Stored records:

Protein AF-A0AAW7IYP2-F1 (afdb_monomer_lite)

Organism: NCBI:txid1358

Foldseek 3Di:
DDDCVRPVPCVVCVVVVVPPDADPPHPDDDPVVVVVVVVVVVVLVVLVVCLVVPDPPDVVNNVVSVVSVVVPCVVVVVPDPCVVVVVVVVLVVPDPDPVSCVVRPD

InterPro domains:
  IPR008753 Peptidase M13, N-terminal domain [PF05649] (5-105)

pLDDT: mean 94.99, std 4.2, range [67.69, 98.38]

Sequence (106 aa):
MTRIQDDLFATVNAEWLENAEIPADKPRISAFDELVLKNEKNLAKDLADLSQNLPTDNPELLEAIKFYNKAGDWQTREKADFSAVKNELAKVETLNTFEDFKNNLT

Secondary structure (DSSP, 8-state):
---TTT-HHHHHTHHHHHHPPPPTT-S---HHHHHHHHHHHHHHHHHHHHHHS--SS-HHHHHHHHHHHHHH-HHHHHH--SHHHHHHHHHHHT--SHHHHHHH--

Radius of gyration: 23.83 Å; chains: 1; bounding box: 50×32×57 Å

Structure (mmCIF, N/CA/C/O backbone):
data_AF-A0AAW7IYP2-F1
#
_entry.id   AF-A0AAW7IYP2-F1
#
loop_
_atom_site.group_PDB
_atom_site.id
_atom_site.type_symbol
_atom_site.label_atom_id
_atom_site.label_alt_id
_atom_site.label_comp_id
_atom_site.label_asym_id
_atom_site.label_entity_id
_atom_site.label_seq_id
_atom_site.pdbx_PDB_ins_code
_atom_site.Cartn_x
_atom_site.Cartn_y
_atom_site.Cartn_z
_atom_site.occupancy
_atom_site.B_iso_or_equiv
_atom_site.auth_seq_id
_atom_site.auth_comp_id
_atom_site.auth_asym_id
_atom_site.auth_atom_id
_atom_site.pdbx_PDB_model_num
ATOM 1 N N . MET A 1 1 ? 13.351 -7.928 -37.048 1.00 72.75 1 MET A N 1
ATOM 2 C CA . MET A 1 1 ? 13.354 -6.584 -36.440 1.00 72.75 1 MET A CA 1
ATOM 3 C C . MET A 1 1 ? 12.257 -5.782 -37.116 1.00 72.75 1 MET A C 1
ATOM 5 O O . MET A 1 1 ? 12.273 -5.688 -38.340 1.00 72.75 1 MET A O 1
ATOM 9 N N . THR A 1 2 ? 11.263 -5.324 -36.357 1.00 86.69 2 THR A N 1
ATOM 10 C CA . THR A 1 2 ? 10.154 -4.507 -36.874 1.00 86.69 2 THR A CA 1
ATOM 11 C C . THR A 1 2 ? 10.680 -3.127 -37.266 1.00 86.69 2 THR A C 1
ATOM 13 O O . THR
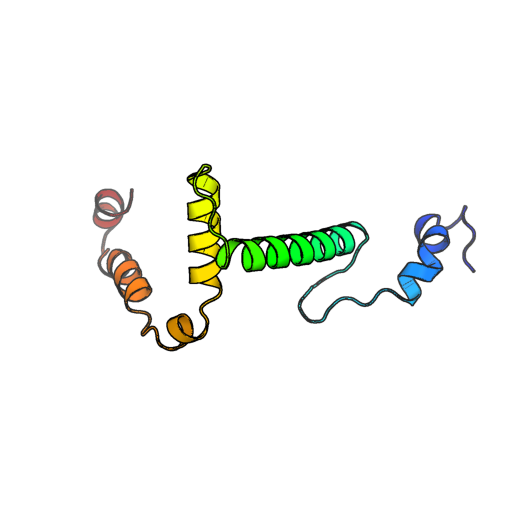 A 1 2 ? 11.612 -2.629 -36.636 1.00 86.69 2 THR A O 1
ATOM 16 N N . ARG A 1 3 ? 10.156 -2.520 -38.340 1.00 95.12 3 ARG A N 1
ATOM 17 C CA . ARG A 1 3 ? 10.550 -1.151 -38.706 1.00 95.12 3 ARG A CA 1
ATOM 18 C C . ARG A 1 3 ? 9.818 -0.158 -37.809 1.00 95.12 3 ARG A C 1
ATOM 20 O O . ARG A 1 3 ? 8.647 -0.355 -37.497 1.00 95.12 3 ARG A O 1
ATOM 27 N N . ILE A 1 4 ? 10.464 0.964 -37.500 1.00 96.50 4 ILE A N 1
ATOM 28 C CA . ILE A 1 4 ? 9.882 2.010 -36.648 1.00 96.50 4 ILE A CA 1
ATOM 29 C C . ILE A 1 4 ? 8.592 2.615 -37.227 1.00 96.50 4 ILE A C 1
ATOM 31 O O . ILE A 1 4 ? 7.716 3.027 -36.475 1.00 96.50 4 ILE A O 1
ATOM 35 N N . GLN A 1 5 ? 8.459 2.653 -38.557 1.00 97.56 5 GLN A N 1
ATOM 36 C CA . GLN A 1 5 ? 7.251 3.135 -39.232 1.00 97.56 5 GLN A CA 1
ATOM 37 C C . GLN A 1 5 ? 6.090 2.132 -39.173 1.00 97.56 5 GLN A C 1
ATOM 39 O O . GLN A 1 5 ? 4.949 2.541 -39.364 1.00 97.56 5 GLN A O 1
ATOM 44 N N . ASP A 1 6 ? 6.380 0.848 -38.936 1.00 97.62 6 ASP A N 1
ATOM 45 C CA . ASP A 1 6 ? 5.370 -0.212 -38.862 1.00 97.62 6 ASP A CA 1
ATOM 46 C C . ASP A 1 6 ? 4.883 -0.409 -37.420 1.00 97.62 6 ASP A C 1
ATOM 48 O O . ASP A 1 6 ? 3.691 -0.597 -37.195 1.00 97.62 6 ASP A O 1
ATOM 52 N N . ASP A 1 7 ? 5.794 -0.337 -36.443 1.00 97.62 7 ASP A N 1
ATOM 53 C CA . ASP A 1 7 ? 5.469 -0.401 -35.016 1.00 97.62 7 ASP A CA 1
ATOM 54 C C . ASP A 1 7 ? 6.511 0.365 -34.192 1.00 97.62 7 ASP A C 1
ATOM 56 O O . ASP A 1 7 ? 7.588 -0.141 -33.851 1.00 97.62 7 ASP A O 1
ATOM 60 N N . LEU A 1 8 ? 6.188 1.618 -33.871 1.00 97.81 8 LEU A N 1
ATOM 61 C CA . LEU A 1 8 ? 7.044 2.483 -33.064 1.00 97.81 8 LEU A CA 1
ATOM 62 C C . LEU A 1 8 ? 7.261 1.910 -31.655 1.00 97.81 8 LEU A C 1
ATOM 64 O O . LEU A 1 8 ? 8.371 1.995 -31.131 1.00 97.81 8 LEU A O 1
ATOM 68 N N . PHE A 1 9 ? 6.228 1.318 -31.046 1.00 96.62 9 PHE A N 1
ATOM 69 C CA . PHE A 1 9 ? 6.283 0.851 -29.663 1.00 96.62 9 PHE A CA 1
ATOM 70 C C . PHE A 1 9 ? 7.203 -0.359 -29.527 1.00 96.62 9 PHE A C 1
ATOM 72 O O . PHE A 1 9 ? 8.127 -0.328 -28.711 1.00 96.62 9 PHE A O 1
ATOM 79 N N . ALA A 1 10 ? 6.994 -1.389 -30.351 1.00 96.12 10 ALA A N 1
ATOM 80 C CA . ALA A 1 10 ? 7.821 -2.590 -30.321 1.00 96.12 10 ALA A CA 1
ATOM 81 C C . ALA A 1 10 ? 9.273 -2.289 -30.709 1.00 96.12 10 ALA A C 1
ATOM 83 O O . ALA A 1 10 ? 10.188 -2.894 -30.162 1.00 96.12 10 ALA A O 1
ATOM 84 N N . THR A 1 11 ? 9.499 -1.337 -31.623 1.00 97.19 11 THR A N 1
ATOM 85 C CA . THR A 1 11 ? 10.855 -0.977 -32.064 1.00 97.19 11 THR A CA 1
ATOM 86 C C . THR A 1 11 ? 11.627 -0.210 -30.988 1.00 97.19 11 THR A C 1
ATOM 88 O O . THR A 1 11 ? 12.785 -0.525 -30.736 1.00 97.19 11 THR A O 1
ATOM 91 N N . VAL A 1 12 ? 11.008 0.783 -30.339 1.00 97.19 12 VAL A N 1
ATOM 92 C CA . VAL A 1 12 ? 11.676 1.606 -29.311 1.00 97.19 12 VAL A CA 1
ATOM 93 C C . VAL A 1 12 ? 11.895 0.831 -28.011 1.00 97.19 12 VAL A C 1
ATOM 95 O O . VAL A 1 12 ? 12.911 1.030 -27.355 1.00 97.19 12 VAL A O 1
ATOM 98 N N . ASN A 1 13 ? 10.972 -0.064 -27.649 1.00 97.00 13 ASN A N 1
ATOM 99 C CA . ASN A 1 13 ? 11.011 -0.785 -26.374 1.00 97.00 13 ASN A CA 1
ATOM 100 C C . ASN A 1 13 ? 11.505 -2.234 -26.506 1.00 97.00 13 ASN A C 1
ATOM 102 O O . ASN A 1 13 ? 11.349 -2.996 -25.559 1.00 97.00 13 ASN A O 1
ATOM 106 N N . ALA A 1 14 ? 12.071 -2.632 -27.652 1.00 96.00 14 ALA A N 1
ATOM 107 C CA . ALA A 1 14 ? 12.421 -4.026 -27.948 1.00 96.00 14 ALA A CA 1
ATOM 108 C C . ALA A 1 14 ? 13.270 -4.682 -26.846 1.00 96.00 14 ALA A C 1
ATOM 110 O O . ALA A 1 14 ? 12.914 -5.741 -26.341 1.00 96.00 14 ALA A O 1
ATOM 111 N N . GLU A 1 15 ? 14.354 -4.016 -26.442 1.00 96.38 15 GLU A N 1
ATOM 112 C CA . GLU A 1 15 ? 15.261 -4.515 -25.404 1.00 96.38 15 GLU A CA 1
ATOM 113 C C . GLU A 1 15 ? 14.567 -4.607 -24.042 1.00 96.38 15 GLU A C 1
ATOM 115 O O . GLU A 1 15 ? 14.737 -5.586 -23.319 1.00 96.38 15 GLU A O 1
ATOM 120 N N . TRP A 1 16 ? 13.743 -3.618 -23.692 1.00 97.50 16 TRP A N 1
ATOM 121 C CA . TRP A 1 16 ? 13.001 -3.650 -22.436 1.00 97.50 16 TRP A CA 1
ATOM 122 C C . TRP A 1 16 ? 11.958 -4.773 -22.436 1.00 97.50 16 TRP A C 1
ATOM 124 O O . TRP A 1 16 ? 11.876 -5.512 -21.468 1.00 97.50 16 TRP A O 1
ATOM 134 N N . LEU A 1 17 ? 11.216 -4.970 -23.529 1.00 96.00 17 LEU A N 1
ATOM 135 C CA . LEU A 1 17 ? 10.215 -6.039 -23.648 1.00 96.00 17 LEU A CA 1
ATOM 136 C C . LEU A 1 17 ? 10.824 -7.446 -23.572 1.00 96.00 17 LEU A C 1
ATOM 138 O O . LEU A 1 17 ? 10.153 -8.363 -23.109 1.00 96.00 17 LEU A O 1
ATOM 142 N N . GLU A 1 18 ? 12.064 -7.625 -24.033 1.00 96.44 18 GLU A N 1
ATOM 143 C CA . GLU A 1 18 ? 12.780 -8.905 -23.956 1.00 96.44 18 GLU A CA 1
ATOM 144 C C . GLU A 1 18 ? 13.259 -9.224 -22.532 1.00 96.44 18 GLU A C 1
ATOM 146 O O . GLU A 1 18 ? 13.262 -10.387 -22.135 1.00 96.44 18 GLU A O 1
ATOM 151 N N . ASN A 1 19 ? 13.641 -8.200 -21.762 1.00 97.06 19 ASN A N 1
ATOM 152 C CA . ASN A 1 19 ? 14.302 -8.367 -20.464 1.00 97.06 19 ASN A CA 1
ATOM 153 C C . ASN A 1 19 ? 13.414 -8.059 -19.249 1.00 97.06 19 ASN A C 1
ATOM 155 O O . ASN A 1 19 ? 13.756 -8.441 -18.132 1.00 97.06 19 ASN A O 1
ATOM 159 N N . ALA A 1 20 ? 12.315 -7.325 -19.423 1.00 96.31 20 ALA A N 1
ATOM 160 C CA . ALA A 1 20 ? 11.464 -6.918 -18.317 1.00 96.31 20 ALA A CA 1
ATOM 161 C C . ALA A 1 20 ? 10.695 -8.116 -17.756 1.00 96.31 20 ALA A C 1
ATOM 163 O O . ALA A 1 20 ? 9.857 -8.723 -18.424 1.00 96.31 20 ALA A O 1
ATOM 164 N N . GLU A 1 21 ? 10.936 -8.416 -16.485 1.00 96.25 21 GLU A N 1
ATOM 165 C CA . GLU A 1 21 ? 10.195 -9.429 -15.747 1.00 96.25 21 GLU A CA 1
ATOM 166 C C . GLU A 1 21 ? 9.054 -8.777 -14.966 1.00 96.25 21 GLU A C 1
ATOM 168 O O . GLU A 1 21 ? 9.241 -7.776 -14.271 1.00 96.25 21 GLU A O 1
ATOM 173 N N . ILE A 1 22 ? 7.858 -9.362 -15.054 1.00 96.31 22 ILE A N 1
ATOM 174 C CA . ILE A 1 22 ? 6.745 -8.989 -14.180 1.00 96.31 22 ILE A CA 1
ATOM 175 C C . ILE A 1 22 ? 6.987 -9.662 -12.818 1.00 96.31 22 ILE A C 1
ATOM 177 O O . ILE A 1 22 ? 7.010 -10.895 -12.768 1.00 96.31 22 ILE A O 1
ATOM 181 N N . PRO A 1 23 ? 7.155 -8.903 -11.715 1.00 96.00 23 PRO A N 1
ATOM 182 C CA . PRO A 1 23 ? 7.330 -9.490 -10.388 1.00 96.00 23 PRO A CA 1
ATOM 183 C C . PRO A 1 23 ? 6.161 -10.407 -10.011 1.00 96.00 23 PRO A C 1
ATOM 185 O O . PRO A 1 23 ? 5.015 -10.119 -10.347 1.00 96.00 23 PRO A O 1
ATOM 188 N N . ALA A 1 24 ? 6.427 -11.490 -9.276 1.00 97.56 24 ALA A N 1
ATOM 189 C CA . ALA A 1 24 ? 5.417 -12.510 -8.962 1.00 97.56 24 ALA A CA 1
ATOM 190 C C . ALA A 1 24 ? 4.214 -11.987 -8.148 1.00 97.56 24 ALA A C 1
ATOM 192 O O . ALA A 1 24 ? 3.140 -12.584 -8.170 1.00 97.56 24 ALA A O 1
ATOM 193 N N . ASP A 1 25 ? 4.390 -10.882 -7.427 1.00 96.38 25 ASP A N 1
ATOM 194 C CA . ASP A 1 25 ? 3.371 -10.197 -6.632 1.00 96.38 25 ASP A CA 1
ATOM 195 C C . ASP A 1 25 ? 2.675 -9.051 -7.392 1.00 96.38 25 ASP A C 1
ATOM 197 O O . ASP A 1 25 ? 1.829 -8.353 -6.827 1.00 96.38 25 ASP A O 1
ATOM 201 N N . LYS A 1 26 ? 3.010 -8.838 -8.672 1.00 95.19 26 LYS A N 1
ATOM 202 C CA . LYS A 1 26 ? 2.470 -7.760 -9.507 1.00 95.19 26 LYS A CA 1
ATOM 203 C C . LYS A 1 26 ? 1.804 -8.343 -10.761 1.00 95.19 26 LYS A C 1
ATOM 205 O O . LYS A 1 26 ? 2.309 -9.279 -11.366 1.00 95.19 26 LYS A O 1
ATOM 210 N N . PRO A 1 27 ? 0.679 -7.771 -11.221 1.00 96.31 27 PRO A N 1
ATOM 211 C CA . PRO A 1 27 ? 0.014 -8.237 -12.439 1.00 96.31 27 PRO A CA 1
ATOM 212 C C . PRO A 1 27 ? 0.625 -7.661 -13.728 1.00 96.31 27 PRO A C 1
ATOM 214 O O . PRO A 1 27 ? 0.247 -8.075 -14.821 1.00 96.31 27 PRO A O 1
ATOM 217 N N . ARG A 1 28 ? 1.502 -6.653 -13.619 1.00 96.50 28 ARG A N 1
ATOM 218 C CA . ARG A 1 28 ? 2.126 -5.943 -14.745 1.00 96.50 28 ARG A CA 1
ATOM 219 C C . ARG A 1 28 ? 3.434 -5.275 -14.322 1.00 96.50 28 ARG A C 1
ATOM 221 O O . ARG A 1 28 ? 3.632 -5.011 -13.136 1.00 96.50 28 ARG A O 1
ATOM 228 N N . ILE A 1 29 ? 4.256 -4.937 -15.311 1.00 97.19 29 ILE A N 1
ATOM 229 C CA . ILE A 1 29 ? 5.412 -4.050 -15.174 1.00 97.19 29 ILE A CA 1
ATOM 230 C C . ILE A 1 29 ? 5.400 -3.019 -16.306 1.00 97.19 29 ILE A C 1
ATOM 232 O O . ILE A 1 29 ? 4.892 -3.274 -17.398 1.00 97.19 29 ILE A O 1
ATOM 236 N N . SER A 1 30 ? 5.907 -1.830 -16.016 1.00 96.75 30 SER A N 1
ATOM 237 C CA . SER A 1 30 ? 6.079 -0.713 -16.939 1.00 96.75 30 SER A CA 1
ATOM 238 C C . SER A 1 30 ? 7.076 0.269 -16.328 1.00 96.75 30 SER A C 1
ATOM 240 O O . SER A 1 30 ? 7.368 0.193 -15.132 1.00 96.75 30 SER A O 1
ATOM 242 N N . ALA A 1 31 ? 7.511 1.265 -17.100 1.00 96.38 31 ALA A N 1
ATOM 243 C CA . ALA A 1 31 ? 8.364 2.337 -16.586 1.00 96.38 31 ALA A CA 1
ATOM 244 C C . ALA A 1 31 ? 7.773 3.050 -15.348 1.00 96.38 31 ALA A C 1
ATOM 246 O O . ALA A 1 31 ? 8.510 3.453 -14.450 1.00 96.38 31 ALA A O 1
ATOM 247 N N . PHE A 1 32 ? 6.443 3.185 -15.256 1.00 97.44 32 PHE A N 1
ATOM 248 C CA . PHE A 1 32 ? 5.799 3.772 -14.076 1.00 97.44 32 PHE A CA 1
ATOM 249 C C . PHE A 1 32 ? 5.890 2.859 -12.854 1.00 97.44 32 PHE A C 1
ATOM 251 O O . PHE A 1 32 ? 6.129 3.342 -11.750 1.00 97.44 32 PHE A O 1
ATOM 258 N N . ASP A 1 33 ? 5.726 1.550 -13.038 1.00 97.31 33 ASP A N 1
ATOM 259 C CA . ASP A 1 33 ? 5.796 0.595 -11.930 1.00 97.31 33 ASP A CA 1
ATOM 260 C C . ASP A 1 33 ? 7.218 0.492 -11.383 1.00 97.31 33 ASP A C 1
ATOM 262 O O . ASP A 1 33 ? 7.397 0.433 -10.173 1.00 97.31 33 ASP A O 1
ATOM 266 N N . GLU A 1 34 ? 8.234 0.550 -12.246 1.00 97.00 34 GLU A N 1
ATOM 267 C CA . GLU A 1 34 ? 9.638 0.592 -11.823 1.00 97.00 34 GLU A CA 1
ATOM 268 C C . GLU A 1 34 ? 9.940 1.818 -10.948 1.00 97.00 34 GLU A C 1
ATOM 270 O O . GLU A 1 34 ? 10.608 1.706 -9.915 1.00 97.00 34 GLU A O 1
ATOM 275 N N . LEU A 1 35 ? 9.403 2.989 -11.312 1.00 97.81 35 LEU A N 1
ATOM 276 C CA . LEU A 1 35 ? 9.516 4.199 -10.495 1.00 97.81 35 LEU A CA 1
ATOM 277 C C . LEU A 1 35 ? 8.771 4.063 -9.163 1.00 97.81 35 LEU A C 1
ATOM 279 O O . LEU A 1 35 ? 9.309 4.457 -8.128 1.00 97.81 35 LEU A O 1
ATOM 283 N N . VAL A 1 36 ? 7.567 3.484 -9.171 1.00 97.31 36 VAL A N 1
ATOM 284 C CA . VAL A 1 36 ? 6.802 3.209 -7.946 1.00 97.31 36 VAL A CA 1
ATOM 285 C C . VAL A 1 36 ? 7.580 2.266 -7.032 1.00 97.31 36 VAL A C 1
ATOM 287 O O . VAL A 1 36 ? 7.793 2.613 -5.878 1.00 97.31 36 VAL A O 1
ATOM 290 N N . LEU A 1 37 ? 8.096 1.146 -7.542 1.00 96.38 37 LEU A N 1
ATOM 291 C CA . LEU A 1 37 ? 8.889 0.182 -6.770 1.00 96.38 37 LEU A CA 1
ATOM 292 C C . LEU A 1 37 ? 10.137 0.827 -6.155 1.00 96.38 37 LEU A C 1
ATOM 294 O O . LEU A 1 37 ? 10.460 0.597 -4.987 1.00 96.38 37 LEU A O 1
ATOM 298 N N . LYS A 1 38 ? 10.835 1.673 -6.922 1.00 97.62 38 LYS A N 1
ATOM 299 C CA . LYS A 1 38 ? 11.990 2.426 -6.420 1.00 97.62 38 LYS A CA 1
ATOM 300 C C . LYS A 1 38 ? 11.590 3.386 -5.297 1.00 97.62 38 LYS A C 1
ATOM 302 O O . LYS A 1 38 ? 12.279 3.449 -4.280 1.00 97.62 38 LYS A O 1
ATOM 307 N N . ASN A 1 39 ? 10.490 4.114 -5.466 1.00 98.31 39 ASN A N 1
ATOM 308 C CA . ASN A 1 39 ? 10.000 5.061 -4.468 1.00 98.31 39 ASN A CA 1
ATOM 309 C C . ASN A 1 39 ? 9.489 4.355 -3.208 1.00 98.31 39 ASN A C 1
ATOM 311 O O . ASN A 1 39 ? 9.827 4.786 -2.112 1.00 98.31 39 ASN A O 1
ATOM 315 N N . GLU A 1 40 ? 8.749 3.253 -3.348 1.00 96.94 40 GLU A N 1
ATOM 316 C CA . GLU A 1 40 ? 8.291 2.407 -2.239 1.00 96.94 40 GLU A CA 1
ATOM 317 C C . GLU A 1 40 ? 9.480 1.902 -1.415 1.00 96.94 40 GLU A C 1
ATOM 319 O O . GLU A 1 40 ? 9.476 2.016 -0.191 1.00 96.94 40 GLU A O 1
ATOM 324 N N . LYS A 1 41 ? 10.541 1.418 -2.077 1.00 97.25 41 LYS A N 1
ATOM 325 C CA . LYS A 1 41 ? 11.764 0.960 -1.404 1.00 97.25 41 LYS A CA 1
ATOM 326 C C . LYS A 1 41 ? 12.470 2.084 -0.645 1.00 97.25 41 LYS A C 1
ATOM 328 O O . LYS A 1 41 ? 12.901 1.870 0.488 1.00 97.25 41 LYS A O 1
ATOM 333 N N . ASN A 1 42 ? 12.603 3.257 -1.261 1.00 98.38 42 ASN A N 1
ATOM 334 C CA . ASN A 1 42 ? 13.225 4.414 -0.617 1.00 98.38 42 ASN A CA 1
ATOM 335 C C . ASN A 1 42 ? 12.400 4.871 0.591 1.00 98.38 42 ASN A C 1
ATOM 337 O O . ASN A 1 42 ? 12.941 4.996 1.682 1.00 98.38 42 ASN A O 1
ATOM 341 N N . LEU A 1 43 ? 11.083 5.011 0.426 1.00 97.69 43 LEU A N 1
ATOM 342 C CA . LEU A 1 43 ? 10.184 5.428 1.497 1.00 97.69 43 LEU A CA 1
ATOM 343 C C . LEU A 1 43 ? 10.179 4.432 2.664 1.00 97.69 43 LEU A C 1
ATOM 345 O O . LEU A 1 43 ? 10.244 4.843 3.818 1.00 97.69 43 LEU A O 1
ATOM 349 N N . ALA A 1 44 ? 10.133 3.126 2.387 1.00 96.56 44 ALA A N 1
ATOM 350 C CA . ALA A 1 44 ? 10.195 2.101 3.427 1.00 96.56 44 ALA A CA 1
ATOM 351 C C . ALA A 1 44 ? 11.516 2.163 4.207 1.00 96.56 44 ALA A C 1
ATOM 353 O O . ALA A 1 44 ? 11.519 2.031 5.431 1.00 96.56 44 ALA A O 1
ATOM 354 N N . LYS A 1 45 ? 12.636 2.409 3.511 1.00 97.56 45 LYS A N 1
ATOM 355 C CA . LYS A 1 45 ? 13.932 2.635 4.155 1.00 97.56 45 LYS A CA 1
ATOM 356 C C . LYS A 1 45 ? 13.902 3.879 5.047 1.00 97.56 45 LYS A C 1
ATOM 358 O O . LYS A 1 45 ? 14.284 3.779 6.209 1.00 97.56 45 LYS A O 1
ATOM 363 N N . ASP A 1 46 ? 13.423 5.007 4.533 1.00 96.62 46 ASP A N 1
ATOM 364 C CA . ASP A 1 46 ? 13.373 6.267 5.279 1.00 96.62 46 ASP A CA 1
ATOM 365 C C . ASP A 1 46 ? 12.499 6.136 6.537 1.00 96.62 46 ASP A C 1
ATOM 367 O O . ASP A 1 46 ? 12.900 6.545 7.624 1.00 96.62 46 ASP A O 1
ATOM 371 N N . LEU A 1 47 ? 11.331 5.494 6.426 1.00 96.56 47 LEU A N 1
ATOM 372 C CA . LEU A 1 47 ? 10.440 5.241 7.562 1.00 96.56 47 LEU A CA 1
ATOM 373 C C . LEU A 1 47 ? 11.052 4.273 8.584 1.00 96.56 47 LEU A C 1
ATOM 375 O O . LEU A 1 47 ? 10.861 4.463 9.786 1.00 96.56 47 LEU A O 1
ATOM 379 N N . ALA A 1 48 ? 11.807 3.263 8.143 1.00 96.00 48 ALA A N 1
ATOM 380 C CA . ALA A 1 48 ? 12.540 2.377 9.046 1.00 96.00 48 ALA A CA 1
ATOM 381 C C . ALA A 1 48 ? 13.646 3.126 9.810 1.00 96.00 48 ALA A C 1
ATOM 383 O O . ALA A 1 48 ? 13.765 2.960 11.026 1.00 96.00 48 ALA A O 1
ATOM 384 N N . ASP A 1 49 ? 14.401 3.989 9.128 1.00 96.44 49 ASP A N 1
ATOM 385 C CA . ASP A 1 49 ? 15.465 4.795 9.736 1.00 96.44 49 ASP A CA 1
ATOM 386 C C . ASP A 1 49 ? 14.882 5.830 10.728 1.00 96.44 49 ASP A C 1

**PROBLEM:**
Starting at the line above that holds "ATOM 163 O O" and ending at the line that holds "ATOM 181 N N", transcribe each line exactly and include no other lines.

**EXERCISE ANSWER:**
ATOM 163 O O . ALA A 1 20 ? 9.857 -8.723 -18.424 1.00 96.31 20 ALA A O 1
ATOM 164 N N . GLU A 1 21 ? 10.936 -8.416 -16.485 1.00 96.25 21 GLU A N 1
ATOM 165 C CA . GLU A 1 21 ? 10.195 -9.429 -15.747 1.00 96.25 21 GLU A CA 1
ATOM 166 C C . GLU A 1 21 ? 9.054 -8.777 -14.966 1.00 96.25 21 GLU A C 1
ATOM 168 O O . GLU A 1 21 ? 9.241 -7.776 -14.271 1.00 96.25 21 GLU A O 1
ATOM 173 N N . ILE A 1 22 ? 7.858 -9.362 -15.054 1.00 96.31 22 ILE A N 1
ATOM 174 C CA . ILE A 1 22 ? 6.745 -8.989 -14.180 1.00 96.31 22 ILE A CA 1
ATOM 175 C C . ILE A 1 22 ? 6.987 -9.662 -12.818 1.00 96.31 22 ILE A C 1
ATOM 177 O O . ILE A 1 22 ? 7.010 -10.895 -12.768 1.00 96.31 22 ILE A O 1
ATOM 181 N N . PRO A 1 23 ? 7.155 -8.903 -11.715 1.00 96.00 23 PRO A N 1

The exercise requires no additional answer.